*TASK ITEM:*
Exactly the lines starting at the line containing "ATOM 117 N N" and ending at the line containing "ATOM 126 C C" are to be written out from the listing below, both included.

========

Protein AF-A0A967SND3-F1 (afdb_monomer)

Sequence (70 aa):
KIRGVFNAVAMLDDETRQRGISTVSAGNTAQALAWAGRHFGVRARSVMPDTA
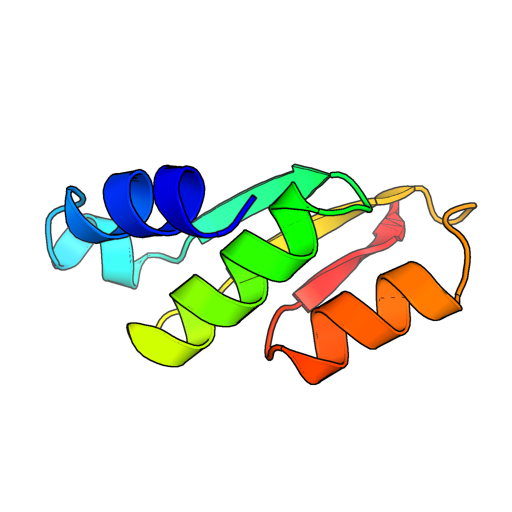PRTKIEAVIAYGGEPVLV

Radius of gyration: 11.17 Å; Cα contacts (8 Å, |Δi|>4): 130; chains: 1; bounding box: 20×19×31 Å

Structure (mmCIF, N/CA/C/O backbone):
data_AF-A0A967SND3-F1
#
_entry.id   AF-A0A967SND3-F1
#
loop_
_atom_site.group_PDB
_atom_site.id
_atom_site.type_symbol
_atom_site.label_atom_id
_atom_site.label_alt_id
_atom_site.label_comp_id
_atom_site.label_asym_id
_atom_site.label_entity_id
_atom_site.label_seq_id
_atom_site.pdbx_PDB_ins_code
_atom_site.Cartn_x
_atom_site.Cartn_y
_atom_site.Cartn_z
_atom_site.occupancy
_atom_site.B_iso_or_equiv
_atom_site.auth_seq_id
_atom_site.auth_comp_id
_atom_site.auth_asym_id
_atom_site.auth_atom_id
_atom_site.pdbx_PDB_model_num
ATOM 1 N N . LYS A 1 1 ? 8.434 -5.608 4.998 1.00 94.81 1 LYS A N 1
ATOM 2 C CA . LYS A 1 1 ? 8.618 -4.584 6.063 1.00 94.81 1 LYS A CA 1
ATOM 3 C C . LYS A 1 1 ? 7.373 -4.495 6.964 1.00 94.81 1 LYS A C 1
ATOM 5 O O . LYS A 1 1 ? 6.974 -3.409 7.359 1.00 94.81 1 LYS A O 1
ATOM 10 N N . ILE A 1 2 ? 6.764 -5.637 7.313 1.00 97.44 2 ILE A N 1
ATOM 11 C CA . ILE A 1 2 ? 5.410 -5.652 7.889 1.00 97.44 2 ILE A CA 1
ATOM 12 C C . ILE A 1 2 ? 5.322 -5.012 9.272 1.00 97.44 2 ILE A C 1
ATOM 14 O O . ILE A 1 2 ? 4.460 -4.176 9.478 1.00 97.44 2 ILE A O 1
ATOM 18 N N . ARG A 1 3 ? 6.258 -5.316 10.179 1.00 98.44 3 ARG A N 1
ATOM 19 C CA . ARG A 1 3 ? 6.211 -4.851 11.575 1.00 98.44 3 ARG A CA 1
ATOM 20 C C . ARG A 1 3 ? 6.119 -3.324 11.687 1.00 98.44 3 ARG A C 1
ATOM 22 O O . ARG A 1 3 ? 5.231 -2.817 12.355 1.00 98.44 3 ARG A O 1
ATOM 29 N N . GLY A 1 4 ? 6.996 -2.602 10.988 1.00 98.56 4 GLY A N 1
ATOM 30 C CA . GLY A 1 4 ? 7.020 -1.136 11.032 1.00 98.56 4 GLY A CA 1
ATOM 31 C C . GLY A 1 4 ? 5.802 -0.492 10.369 1.00 98.56 4 GLY A C 1
ATOM 32 O O . GLY A 1 4 ? 5.215 0.420 10.936 1.00 98.56 4 GLY A O 1
ATOM 33 N N . VAL A 1 5 ? 5.391 -0.993 9.198 1.00 98.56 5 VAL A N 1
ATOM 34 C CA . VAL A 1 5 ? 4.213 -0.459 8.492 1.00 98.56 5 VAL A CA 1
ATOM 35 C C . VAL A 1 5 ? 2.935 -0.732 9.279 1.00 98.56 5 VAL A C 1
ATOM 37 O O . VAL A 1 5 ? 2.126 0.169 9.447 1.00 98.56 5 VAL A O 1
ATOM 40 N N . PHE A 1 6 ? 2.783 -1.941 9.818 1.00 98.56 6 PHE A N 1
ATOM 41 C CA . PHE A 1 6 ? 1.656 -2.293 10.672 1.00 98.56 6 PHE A CA 1
ATOM 42 C C . PHE A 1 6 ? 1.581 -1.383 11.894 1.00 98.56 6 PHE A C 1
ATOM 44 O O . PHE A 1 6 ? 0.531 -0.811 12.146 1.00 98.56 6 PHE A O 1
ATOM 51 N N . ASN A 1 7 ? 2.697 -1.205 12.609 1.00 98.75 7 ASN A N 1
ATOM 52 C CA . ASN A 1 7 ? 2.742 -0.330 13.776 1.00 98.75 7 ASN A CA 1
ATOM 53 C C . ASN A 1 7 ? 2.342 1.106 13.416 1.00 98.75 7 ASN A C 1
ATOM 55 O O . ASN A 1 7 ? 1.536 1.705 14.113 1.00 98.75 7 ASN A O 1
ATOM 59 N N . ALA A 1 8 ? 2.855 1.644 12.306 1.00 98.50 8 ALA A N 1
ATOM 60 C CA . ALA A 1 8 ? 2.491 2.983 11.853 1.00 98.50 8 ALA A CA 1
ATOM 61 C C . ALA A 1 8 ? 0.985 3.114 11.564 1.00 98.50 8 ALA A C 1
ATOM 63 O O . ALA A 1 8 ? 0.380 4.096 11.973 1.00 98.50 8 ALA A O 1
ATOM 64 N N . VAL A 1 9 ? 0.374 2.121 10.909 1.00 98.25 9 VAL A N 1
ATOM 65 C CA . VAL A 1 9 ? -1.070 2.124 10.612 1.00 98.25 9 VAL A CA 1
ATOM 66 C C . VAL A 1 9 ? -1.913 1.912 11.876 1.00 98.25 9 VAL A C 1
ATOM 68 O O . VAL A 1 9 ? -2.967 2.524 12.014 1.00 98.25 9 VAL A O 1
ATOM 71 N N . ALA A 1 10 ? -1.451 1.078 12.810 1.00 98.19 10 ALA A N 1
ATOM 72 C CA . ALA A 1 10 ? -2.121 0.817 14.084 1.00 98.19 10 ALA A CA 1
ATOM 73 C C . ALA A 1 10 ? -2.147 2.047 15.008 1
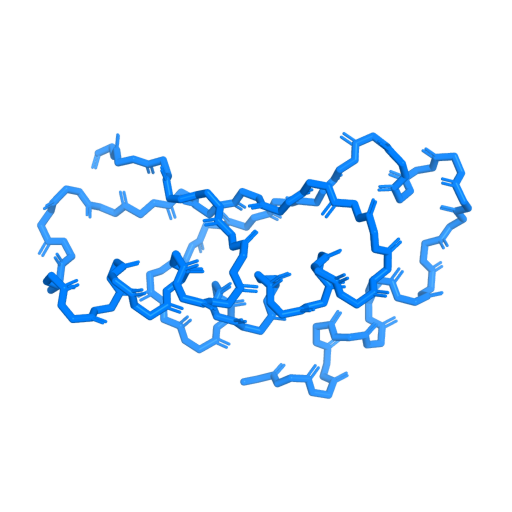.00 98.19 10 ALA A C 1
ATOM 75 O O . ALA A 1 10 ? -3.055 2.172 15.820 1.00 98.19 10 ALA A O 1
ATOM 76 N N . MET A 1 11 ? -1.159 2.936 14.875 1.00 98.50 11 MET A N 1
ATOM 77 C CA . MET A 1 11 ? -1.047 4.178 15.646 1.00 98.50 11 MET A CA 1
ATOM 78 C C . MET A 1 11 ? -1.910 5.325 15.104 1.00 98.50 11 MET A C 1
ATOM 80 O O . MET A 1 11 ? -1.999 6.363 15.755 1.00 98.50 11 MET A O 1
ATOM 84 N N . LEU A 1 12 ? -2.512 5.175 13.920 1.00 98.38 12 LEU A N 1
ATOM 85 C CA . LEU A 1 12 ? -3.473 6.150 13.406 1.00 98.38 12 LEU A CA 1
ATOM 86 C C . LEU A 1 12 ? -4.774 6.055 14.205 1.00 98.38 12 LEU A C 1
ATOM 88 O O . LEU A 1 12 ? -5.238 4.950 14.496 1.00 98.38 12 LEU A O 1
ATOM 92 N N . ASP A 1 13 ? -5.388 7.202 14.494 1.00 98.00 13 ASP A N 1
ATOM 93 C CA . ASP A 1 13 ? -6.774 7.221 14.950 1.00 98.00 13 ASP A CA 1
ATOM 94 C C . ASP A 1 13 ? -7.712 6.655 13.869 1.00 98.00 13 ASP A C 1
ATOM 96 O O . ASP A 1 13 ? -7.379 6.591 12.677 1.00 98.00 13 ASP A O 1
ATOM 100 N N . ASP A 1 14 ? -8.890 6.205 14.300 1.00 96.44 14 ASP A N 1
ATOM 101 C CA . ASP A 1 14 ? -9.835 5.529 13.416 1.00 96.44 14 ASP A CA 1
ATOM 102 C C . ASP A 1 14 ? -10.287 6.433 12.262 1.00 96.44 14 ASP A C 1
ATOM 104 O O . ASP A 1 14 ? -10.381 5.961 11.130 1.00 96.44 14 ASP A O 1
ATOM 108 N N . GLU A 1 15 ? -10.505 7.729 12.508 1.00 97.75 15 GLU A N 1
ATOM 109 C CA . GLU A 1 15 ? -10.928 8.678 11.474 1.00 97.75 15 GLU A CA 1
ATOM 110 C C . GLU A 1 15 ? -9.869 8.803 10.369 1.00 97.75 15 GLU A C 1
ATOM 112 O O . GLU A 1 15 ? -10.163 8.652 9.181 1.00 97.75 15 GLU A O 1
ATOM 117 N N . THR A 1 16 ? -8.616 9.019 10.756 1.00 97.88 16 THR A N 1
ATOM 118 C CA . THR A 1 16 ? -7.473 9.141 9.855 1.00 97.88 16 THR A CA 1
ATOM 119 C C . THR A 1 16 ? -7.248 7.843 9.097 1.00 97.88 16 THR A C 1
ATOM 121 O O . THR A 1 16 ? -7.052 7.865 7.880 1.00 97.88 16 THR A O 1
ATOM 124 N N . ARG A 1 17 ? -7.322 6.694 9.779 1.00 97.81 17 ARG A N 1
ATOM 125 C CA . ARG A 1 17 ? -7.141 5.386 9.142 1.00 97.81 17 ARG A CA 1
ATOM 126 C C . ARG A 1 17 ? -8.229 5.112 8.099 1.00 97.81 17 ARG A C 1
ATOM 128 O O . ARG A 1 17 ? -7.911 4.603 7.024 1.00 97.81 17 ARG A O 1
ATOM 135 N N . GLN A 1 18 ? -9.483 5.488 8.371 1.00 97.56 18 GLN A N 1
ATOM 136 C CA . GLN A 1 18 ? -10.619 5.292 7.457 1.00 97.56 18 GLN A CA 1
ATOM 137 C C . GLN A 1 18 ? -10.549 6.146 6.184 1.00 97.56 18 GLN A C 1
ATOM 139 O O . GLN A 1 18 ? -11.088 5.750 5.150 1.00 97.56 18 GLN A O 1
ATOM 144 N N . ARG A 1 19 ? -9.810 7.264 6.192 1.00 98.19 19 ARG A N 1
ATOM 145 C CA . ARG A 1 19 ? -9.499 8.021 4.959 1.00 98.19 19 ARG A CA 1
ATOM 146 C C . ARG A 1 19 ? -8.637 7.214 3.972 1.00 98.19 19 ARG A C 1
ATOM 148 O O . ARG A 1 19 ? -8.533 7.571 2.795 1.00 98.19 19 ARG A O 1
ATOM 155 N N . GLY A 1 20 ? -8.060 6.105 4.433 1.00 98.19 20 GLY A N 1
ATOM 156 C CA . GLY A 1 20 ? -7.183 5.225 3.679 1.00 98.19 20 GLY A CA 1
ATOM 157 C C . GLY A 1 20 ? -5.711 5.574 3.870 1.00 98.19 20 GLY A C 1
ATOM 158 O O . GLY A 1 20 ? -5.344 6.638 4.361 1.00 98.19 20 GLY A O 1
ATOM 159 N N . ILE A 1 21 ? -4.851 4.650 3.459 1.00 98.56 21 ILE A N 1
ATOM 160 C CA . ILE A 1 21 ? -3.400 4.744 3.619 1.00 98.56 21 ILE A CA 1
ATOM 161 C C . ILE A 1 21 ? -2.714 4.680 2.257 1.00 98.56 21 ILE A C 1
ATOM 163 O O . ILE A 1 21 ? -3.185 4.008 1.336 1.00 98.56 21 ILE A O 1
ATOM 167 N N . SER A 1 22 ? -1.584 5.371 2.112 1.00 98.44 22 SER A N 1
ATOM 168 C CA . SER A 1 22 ? -0.826 5.358 0.861 1.00 98.44 22 SER A CA 1
ATOM 169 C C . SER A 1 22 ? 0.683 5.393 1.055 1.00 98.44 22 SER A C 1
ATOM 171 O O . SER A 1 22 ? 1.181 5.902 2.056 1.00 98.44 22 SER A O 1
ATOM 173 N N . THR A 1 23 ? 1.425 4.881 0.075 1.00 98.50 23 THR A N 1
ATOM 174 C CA . THR A 1 23 ? 2.888 4.993 0.018 1.00 98.50 23 THR A CA 1
ATOM 175 C C . THR A 1 23 ? 3.378 5.171 -1.419 1.00 98.50 23 THR A C 1
ATOM 177 O O . THR A 1 23 ? 2.656 4.873 -2.368 1.00 98.50 23 THR A O 1
ATOM 180 N N . VAL A 1 24 ? 4.619 5.632 -1.577 1.00 98.44 24 VAL A N 1
ATOM 181 C CA . VAL A 1 24 ? 5.349 5.
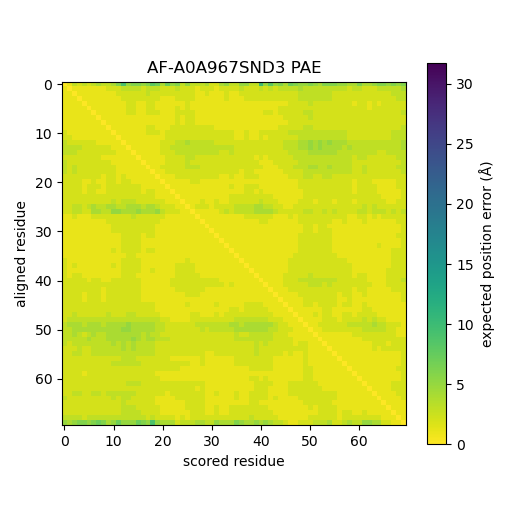614 -2.850 1.00 98.44 24 VAL A CA 1
ATOM 182 C C . VAL A 1 24 ? 6.404 4.520 -2.742 1.00 98.44 24 VAL A C 1
ATOM 184 O O . VAL A 1 24 ? 7.452 4.682 -2.116 1.00 98.44 24 VAL A O 1
ATOM 187 N N . SER A 1 25 ? 6.080 3.342 -3.261 1.00 97.81 25 SER A N 1
ATOM 188 C CA . SER A 1 25 ? 6.952 2.173 -3.213 1.00 97.81 25 SER A CA 1
ATOM 189 C C . SER A 1 25 ? 6.437 1.114 -4.170 1.00 97.81 25 SER A C 1
ATOM 191 O O . SER A 1 25 ? 5.237 0.904 -4.274 1.00 97.81 25 SER A O 1
ATOM 193 N N . ALA A 1 26 ? 7.347 0.365 -4.786 1.00 96.38 26 ALA A N 1
ATOM 194 C CA . ALA A 1 26 ? 7.009 -0.813 -5.578 1.00 96.38 26 ALA A CA 1
ATOM 195 C C . ALA A 1 26 ? 7.434 -2.134 -4.915 1.00 96.38 26 ALA A C 1
ATOM 197 O O . ALA A 1 26 ? 7.520 -3.155 
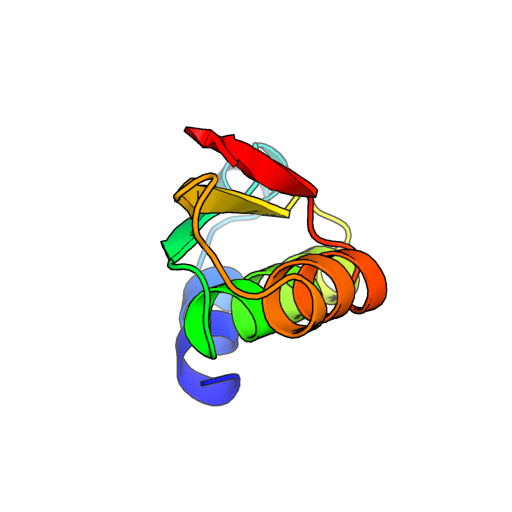-5.582 1.00 96.38 26 ALA A O 1
ATOM 198 N N . GLY A 1 27 ? 7.787 -2.137 -3.623 1.00 95.00 27 GLY A N 1
ATOM 199 C CA . GLY A 1 27 ? 8.426 -3.294 -2.979 1.00 95.00 27 GLY A CA 1
ATOM 200 C C . GLY A 1 27 ? 7.861 -3.661 -1.609 1.00 95.00 27 GLY A C 1
ATOM 201 O O . GLY A 1 27 ? 6.667 -3.565 -1.346 1.00 95.00 27 GLY A O 1
ATOM 202 N N . ASN A 1 28 ? 8.749 -4.066 -0.700 1.00 97.94 28 ASN A N 1
ATOM 203 C CA . ASN A 1 28 ? 8.390 -4.596 0.622 1.00 97.94 28 ASN A CA 1
ATOM 204 C C . ASN A 1 28 ? 7.551 -3.654 1.504 1.00 97.94 28 ASN A C 1
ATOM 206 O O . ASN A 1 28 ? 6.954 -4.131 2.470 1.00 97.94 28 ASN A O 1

========

*EXERCISE ANSWER:*
ATOM 117 N N . THR A 1 16 ? -8.616 9.019 10.756 1.00 97.88 16 THR A N 1
ATOM 118 C CA . THR A 1 16 ? -7.473 9.141 9.855 1.00 97.88 16 THR A CA 1
ATOM 119 C C . THR A 1 16 ? -7.248 7.843 9.097 1.00 97.88 16 THR A C 1
ATOM 121 O O . THR A 1 16 ? -7.052 7.865 7.880 1.00 97.88 16 THR A O 1
ATOM 124 N N . ARG A 1 17 ? -7.322 6.694 9.779 1.00 97.81 17 ARG A N 1
ATOM 125 C CA . ARG A 1 17 ? -7.141 5.386 9.142 1.00 97.81 17 ARG A CA 1
ATOM 126 C C . ARG A 1 17 ? -8.229 5.112 8.099 1.00 97.81 17 ARG A C 1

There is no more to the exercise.